- _SUPPLIED RECORDS_
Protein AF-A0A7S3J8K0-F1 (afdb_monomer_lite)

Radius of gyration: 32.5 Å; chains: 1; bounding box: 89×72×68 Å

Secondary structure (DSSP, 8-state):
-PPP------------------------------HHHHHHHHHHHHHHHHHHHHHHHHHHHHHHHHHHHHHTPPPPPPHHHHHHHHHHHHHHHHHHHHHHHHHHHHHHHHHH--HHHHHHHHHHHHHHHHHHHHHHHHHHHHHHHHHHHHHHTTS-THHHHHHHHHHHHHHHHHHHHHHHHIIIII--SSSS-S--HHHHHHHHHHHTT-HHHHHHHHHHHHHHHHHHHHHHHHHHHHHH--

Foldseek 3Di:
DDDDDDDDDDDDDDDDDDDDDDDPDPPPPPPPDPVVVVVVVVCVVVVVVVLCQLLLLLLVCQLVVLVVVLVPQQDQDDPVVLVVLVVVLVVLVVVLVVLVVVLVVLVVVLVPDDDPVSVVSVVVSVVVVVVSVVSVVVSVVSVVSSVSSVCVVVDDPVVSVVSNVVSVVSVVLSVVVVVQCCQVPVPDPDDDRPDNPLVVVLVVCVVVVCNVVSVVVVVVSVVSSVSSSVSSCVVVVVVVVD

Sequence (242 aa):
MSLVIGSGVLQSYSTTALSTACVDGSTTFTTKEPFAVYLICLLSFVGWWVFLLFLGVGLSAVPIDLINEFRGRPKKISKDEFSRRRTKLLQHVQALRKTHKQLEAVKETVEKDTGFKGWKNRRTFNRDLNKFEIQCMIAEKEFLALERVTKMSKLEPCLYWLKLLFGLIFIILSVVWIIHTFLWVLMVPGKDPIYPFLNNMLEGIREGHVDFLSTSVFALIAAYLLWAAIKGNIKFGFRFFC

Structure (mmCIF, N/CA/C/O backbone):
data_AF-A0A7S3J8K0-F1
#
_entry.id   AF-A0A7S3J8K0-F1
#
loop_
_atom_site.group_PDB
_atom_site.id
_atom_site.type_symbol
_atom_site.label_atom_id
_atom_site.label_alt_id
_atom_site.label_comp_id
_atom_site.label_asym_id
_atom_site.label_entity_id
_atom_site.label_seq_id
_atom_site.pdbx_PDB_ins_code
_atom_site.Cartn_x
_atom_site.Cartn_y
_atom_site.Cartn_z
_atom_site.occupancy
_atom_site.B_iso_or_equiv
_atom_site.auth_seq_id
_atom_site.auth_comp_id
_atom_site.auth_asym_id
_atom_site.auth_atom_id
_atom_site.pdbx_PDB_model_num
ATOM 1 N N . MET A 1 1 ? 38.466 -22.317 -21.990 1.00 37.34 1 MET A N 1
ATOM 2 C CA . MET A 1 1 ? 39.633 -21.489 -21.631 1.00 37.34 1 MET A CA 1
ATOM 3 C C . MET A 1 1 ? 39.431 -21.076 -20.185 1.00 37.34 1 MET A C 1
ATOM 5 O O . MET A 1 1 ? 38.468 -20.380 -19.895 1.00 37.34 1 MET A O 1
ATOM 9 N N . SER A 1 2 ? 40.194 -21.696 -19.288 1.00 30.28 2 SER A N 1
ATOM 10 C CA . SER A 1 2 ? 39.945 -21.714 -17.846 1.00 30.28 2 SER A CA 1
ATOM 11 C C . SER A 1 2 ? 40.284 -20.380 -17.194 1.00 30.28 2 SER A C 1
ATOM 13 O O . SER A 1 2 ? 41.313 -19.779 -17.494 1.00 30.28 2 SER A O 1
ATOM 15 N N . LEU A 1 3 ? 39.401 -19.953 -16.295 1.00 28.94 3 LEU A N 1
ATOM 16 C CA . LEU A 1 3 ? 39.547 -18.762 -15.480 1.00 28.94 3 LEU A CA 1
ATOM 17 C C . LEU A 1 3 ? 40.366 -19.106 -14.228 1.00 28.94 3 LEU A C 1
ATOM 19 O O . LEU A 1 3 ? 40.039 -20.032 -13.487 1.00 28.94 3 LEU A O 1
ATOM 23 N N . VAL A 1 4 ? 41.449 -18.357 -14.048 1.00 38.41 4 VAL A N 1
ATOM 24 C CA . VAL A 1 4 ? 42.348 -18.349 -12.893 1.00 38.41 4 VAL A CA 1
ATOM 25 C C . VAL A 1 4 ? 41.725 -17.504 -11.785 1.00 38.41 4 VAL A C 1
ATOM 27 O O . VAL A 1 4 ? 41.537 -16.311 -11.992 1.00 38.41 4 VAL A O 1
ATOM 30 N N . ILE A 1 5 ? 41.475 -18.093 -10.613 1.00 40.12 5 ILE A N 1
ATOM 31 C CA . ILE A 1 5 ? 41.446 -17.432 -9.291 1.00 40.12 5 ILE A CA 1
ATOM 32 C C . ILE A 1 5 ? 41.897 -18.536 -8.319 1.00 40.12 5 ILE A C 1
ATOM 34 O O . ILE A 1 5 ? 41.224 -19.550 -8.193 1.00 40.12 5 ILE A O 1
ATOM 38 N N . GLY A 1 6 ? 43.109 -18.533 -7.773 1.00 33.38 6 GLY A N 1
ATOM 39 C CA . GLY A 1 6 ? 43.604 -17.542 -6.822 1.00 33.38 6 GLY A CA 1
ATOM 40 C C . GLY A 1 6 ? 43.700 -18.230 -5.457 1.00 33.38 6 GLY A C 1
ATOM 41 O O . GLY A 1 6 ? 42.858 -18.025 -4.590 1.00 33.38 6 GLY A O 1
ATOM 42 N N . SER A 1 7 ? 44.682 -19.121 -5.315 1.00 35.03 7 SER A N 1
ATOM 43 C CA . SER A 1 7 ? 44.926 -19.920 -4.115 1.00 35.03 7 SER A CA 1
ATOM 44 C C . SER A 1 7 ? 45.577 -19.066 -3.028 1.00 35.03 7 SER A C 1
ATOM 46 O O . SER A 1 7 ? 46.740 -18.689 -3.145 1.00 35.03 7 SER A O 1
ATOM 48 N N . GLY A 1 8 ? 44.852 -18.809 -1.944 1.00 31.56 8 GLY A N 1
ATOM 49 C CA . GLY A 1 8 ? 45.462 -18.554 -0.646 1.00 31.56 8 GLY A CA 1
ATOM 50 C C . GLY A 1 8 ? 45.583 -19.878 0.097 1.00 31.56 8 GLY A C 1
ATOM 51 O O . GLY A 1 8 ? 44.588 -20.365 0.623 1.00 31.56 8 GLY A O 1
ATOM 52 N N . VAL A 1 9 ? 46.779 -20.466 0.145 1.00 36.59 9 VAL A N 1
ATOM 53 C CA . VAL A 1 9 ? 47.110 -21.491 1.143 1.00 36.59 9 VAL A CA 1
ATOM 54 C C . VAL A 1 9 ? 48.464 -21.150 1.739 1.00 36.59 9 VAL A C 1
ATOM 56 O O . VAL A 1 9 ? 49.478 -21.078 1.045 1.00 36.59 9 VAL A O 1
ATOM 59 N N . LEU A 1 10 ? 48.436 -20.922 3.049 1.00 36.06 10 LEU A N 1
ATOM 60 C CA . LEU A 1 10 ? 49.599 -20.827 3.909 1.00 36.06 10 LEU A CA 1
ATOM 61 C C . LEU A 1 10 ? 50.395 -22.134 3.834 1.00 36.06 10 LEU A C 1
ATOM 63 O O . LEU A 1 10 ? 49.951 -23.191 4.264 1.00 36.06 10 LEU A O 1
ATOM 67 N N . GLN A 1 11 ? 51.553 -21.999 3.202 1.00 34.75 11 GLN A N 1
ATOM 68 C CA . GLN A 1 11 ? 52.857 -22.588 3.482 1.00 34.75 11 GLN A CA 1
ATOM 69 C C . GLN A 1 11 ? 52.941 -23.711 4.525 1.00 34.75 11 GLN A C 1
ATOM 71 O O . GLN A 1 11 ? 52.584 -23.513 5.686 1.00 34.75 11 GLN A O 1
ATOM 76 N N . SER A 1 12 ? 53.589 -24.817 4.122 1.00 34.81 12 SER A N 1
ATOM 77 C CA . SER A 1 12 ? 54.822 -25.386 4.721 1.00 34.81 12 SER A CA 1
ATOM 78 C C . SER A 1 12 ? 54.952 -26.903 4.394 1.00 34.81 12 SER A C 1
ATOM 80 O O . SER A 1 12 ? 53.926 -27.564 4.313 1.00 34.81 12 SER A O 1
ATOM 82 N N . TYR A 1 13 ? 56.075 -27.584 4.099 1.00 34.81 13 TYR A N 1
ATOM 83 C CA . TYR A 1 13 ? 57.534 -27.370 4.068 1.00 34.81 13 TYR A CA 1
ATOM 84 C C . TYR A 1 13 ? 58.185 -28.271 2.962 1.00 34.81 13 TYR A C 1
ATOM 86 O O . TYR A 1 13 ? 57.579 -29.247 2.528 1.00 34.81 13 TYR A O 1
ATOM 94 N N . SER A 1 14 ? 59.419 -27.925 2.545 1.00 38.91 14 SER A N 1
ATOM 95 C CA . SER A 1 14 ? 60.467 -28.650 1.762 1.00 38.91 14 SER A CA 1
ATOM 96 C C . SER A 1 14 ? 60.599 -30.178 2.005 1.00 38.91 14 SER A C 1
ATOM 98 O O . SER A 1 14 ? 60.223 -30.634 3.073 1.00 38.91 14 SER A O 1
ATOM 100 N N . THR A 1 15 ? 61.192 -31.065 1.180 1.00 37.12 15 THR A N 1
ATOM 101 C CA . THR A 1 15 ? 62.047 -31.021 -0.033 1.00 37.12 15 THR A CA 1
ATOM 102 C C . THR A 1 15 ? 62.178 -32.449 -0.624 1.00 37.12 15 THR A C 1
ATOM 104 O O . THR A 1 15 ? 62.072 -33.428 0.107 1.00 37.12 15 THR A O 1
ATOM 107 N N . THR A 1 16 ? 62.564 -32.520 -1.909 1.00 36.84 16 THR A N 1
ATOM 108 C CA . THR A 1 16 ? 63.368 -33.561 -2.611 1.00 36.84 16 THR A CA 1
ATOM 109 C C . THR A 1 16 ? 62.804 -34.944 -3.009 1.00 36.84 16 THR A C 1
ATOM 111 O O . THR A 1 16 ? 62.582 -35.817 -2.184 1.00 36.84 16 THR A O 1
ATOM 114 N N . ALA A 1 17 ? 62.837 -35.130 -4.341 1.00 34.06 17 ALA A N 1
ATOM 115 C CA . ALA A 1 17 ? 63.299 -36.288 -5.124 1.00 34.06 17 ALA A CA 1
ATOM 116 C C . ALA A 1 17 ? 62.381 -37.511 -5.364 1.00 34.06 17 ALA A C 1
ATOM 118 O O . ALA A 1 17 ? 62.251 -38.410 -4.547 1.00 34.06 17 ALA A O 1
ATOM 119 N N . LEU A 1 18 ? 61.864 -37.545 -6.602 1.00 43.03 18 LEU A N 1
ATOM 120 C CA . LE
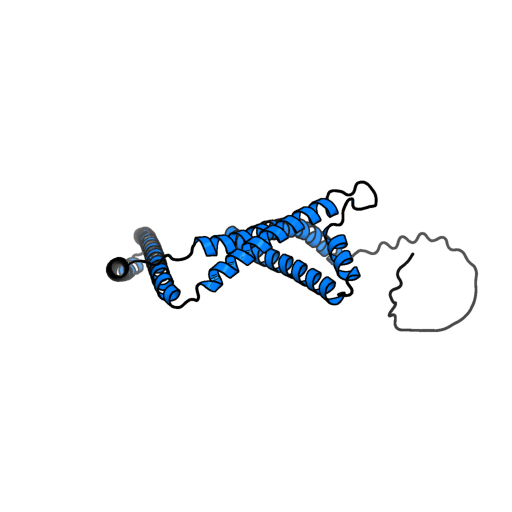U A 1 18 ? 61.936 -38.638 -7.586 1.00 43.03 18 LEU A CA 1
ATOM 121 C C . LEU A 1 18 ? 61.706 -40.086 -7.098 1.00 43.03 18 LEU A C 1
ATOM 123 O O . LEU A 1 18 ? 62.622 -40.742 -6.617 1.00 43.03 18 LEU A O 1
ATOM 127 N N . SER A 1 19 ? 60.531 -40.638 -7.410 1.00 37.44 19 SER A N 1
ATOM 128 C CA . SER A 1 19 ? 60.360 -42.072 -7.674 1.00 37.44 19 SER A CA 1
ATOM 129 C C . SER A 1 19 ? 59.039 -42.325 -8.396 1.00 37.44 19 SER A C 1
ATOM 131 O O . SER A 1 19 ? 57.958 -42.133 -7.845 1.00 37.44 19 SER A O 1
ATOM 133 N N . THR A 1 20 ? 59.149 -42.780 -9.638 1.00 48.78 20 THR A N 1
ATOM 134 C CA . THR A 1 20 ? 58.092 -43.391 -10.441 1.00 48.78 20 THR A CA 1
ATOM 135 C C . THR A 1 20 ? 57.468 -44.576 -9.701 1.00 48.78 20 THR A C 1
ATOM 137 O O . THR A 1 20 ? 58.139 -45.579 -9.481 1.00 48.78 20 THR A O 1
ATOM 140 N N . ALA A 1 21 ? 56.181 -44.493 -9.370 1.00 39.56 21 ALA A N 1
ATOM 141 C CA . ALA A 1 21 ? 55.320 -45.660 -9.187 1.00 39.56 21 ALA A CA 1
ATOM 142 C C . ALA A 1 21 ? 53.861 -45.238 -9.384 1.00 39.56 21 ALA A C 1
ATOM 144 O O . ALA A 1 21 ? 53.300 -44.472 -8.601 1.00 39.56 21 ALA A O 1
ATOM 145 N N . CYS A 1 22 ? 53.264 -45.724 -10.466 1.00 47.34 22 CYS A N 1
ATOM 146 C CA . CYS A 1 22 ? 51.845 -45.602 -10.745 1.00 47.34 22 CYS A CA 1
ATOM 147 C C . CYS A 1 22 ? 51.072 -46.388 -9.679 1.00 47.34 22 CYS A C 1
ATOM 149 O O . CYS A 1 22 ? 51.223 -47.605 -9.586 1.00 47.34 22 CYS A O 1
ATOM 151 N N . VAL A 1 23 ? 50.233 -45.706 -8.904 1.00 45.22 23 VAL A N 1
ATOM 152 C CA . VAL A 1 23 ? 49.132 -46.348 -8.186 1.00 45.22 23 VAL A CA 1
ATOM 153 C C . VAL A 1 23 ? 47.856 -45.808 -8.811 1.00 45.22 23 VAL A C 1
ATOM 155 O O . VAL A 1 23 ? 47.436 -44.690 -8.516 1.00 45.22 23 VAL A O 1
ATOM 158 N N . ASP A 1 24 ? 47.271 -46.608 -9.705 1.00 51.12 24 ASP A N 1
ATOM 159 C CA . ASP A 1 24 ? 45.864 -46.497 -10.079 1.00 51.12 24 ASP A CA 1
ATOM 160 C C . ASP A 1 24 ? 45.036 -46.787 -8.825 1.00 51.12 24 ASP A C 1
ATOM 162 O O . ASP A 1 24 ? 44.701 -47.923 -8.493 1.00 51.12 24 ASP A O 1
ATOM 166 N N . GLY A 1 25 ? 44.771 -45.728 -8.073 1.00 43.44 25 GLY A N 1
ATOM 167 C CA . GLY A 1 25 ? 43.767 -45.702 -7.033 1.00 43.44 25 GLY A CA 1
ATOM 168 C C . GLY A 1 25 ? 42.676 -44.766 -7.503 1.00 43.44 25 GLY A C 1
ATOM 169 O O . GLY A 1 25 ? 42.792 -43.557 -7.319 1.00 43.44 25 GLY A O 1
ATOM 170 N N . SER A 1 26 ? 41.613 -45.307 -8.093 1.00 50.69 26 SER A N 1
ATOM 171 C CA . SER A 1 26 ? 40.326 -44.626 -8.214 1.00 50.69 26 SER A CA 1
ATOM 172 C C . SER A 1 26 ? 39.761 -44.397 -6.809 1.00 50.69 26 SER A C 1
ATOM 174 O O . SER A 1 26 ? 38.843 -45.065 -6.342 1.00 50.69 26 SER A O 1
ATOM 176 N N . THR A 1 27 ? 40.356 -43.450 -6.090 1.00 48.88 27 THR A N 1
ATOM 177 C CA . THR A 1 27 ? 39.875 -42.983 -4.802 1.00 48.88 27 THR A CA 1
ATOM 178 C C . THR A 1 27 ? 38.696 -42.067 -5.079 1.00 48.88 27 THR A C 1
ATOM 180 O O . THR A 1 27 ? 38.815 -40.861 -5.278 1.00 48.88 27 THR A O 1
ATOM 183 N N . THR A 1 28 ? 37.507 -42.660 -5.124 1.00 48.69 28 THR A N 1
ATOM 184 C CA . THR A 1 28 ? 36.261 -41.916 -4.970 1.00 48.69 28 THR A CA 1
ATOM 185 C C . THR A 1 28 ? 36.272 -41.291 -3.579 1.00 48.69 28 THR A C 1
ATOM 187 O O . THR A 1 28 ? 35.854 -41.913 -2.598 1.00 48.69 28 THR A O 1
ATOM 190 N N . PHE A 1 29 ? 36.789 -40.065 -3.475 1.00 46.47 29 PHE A N 1
ATOM 191 C CA . PHE A 1 29 ? 36.611 -39.221 -2.304 1.00 46.47 29 PHE A CA 1
ATOM 192 C C . PHE A 1 29 ? 35.115 -38.961 -2.165 1.00 46.47 29 PHE A C 1
ATOM 194 O O . PHE A 1 29 ? 34.543 -38.080 -2.799 1.00 46.47 29 PHE A O 1
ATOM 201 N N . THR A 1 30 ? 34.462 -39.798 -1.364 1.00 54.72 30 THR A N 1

- _ASSIGNMENT_
Using the listing above, copy exactly the line that contains "ATOM 52 N N", the line that contains "ATOM 60 C CA", and each line that falls between them.

- _ANSWER_
ATOM 52 N N . VAL A 1 9 ? 46.779 -20.466 0.145 1.00 36.59 9 VAL A N 1
ATOM 53 C CA . VAL A 1 9 ? 47.110 -21.491 1.143 1.00 36.59 9 VAL A CA 1
ATOM 54 C C . VAL A 1 9 ? 48.464 -21.150 1.739 1.00 36.59 9 VAL A C 1
ATOM 56 O O . VAL A 1 9 ? 49.478 -21.078 1.045 1.00 36.59 9 VAL A O 1
ATOM 59 N N . LEU A 1 10 ? 48.436 -20.922 3.049 1.00 36.06 10 LEU A N 1
ATOM 60 C CA . LEU A 1 10 ? 49.599 -20.827 3.909 1.00 36.06 10 LEU A CA 1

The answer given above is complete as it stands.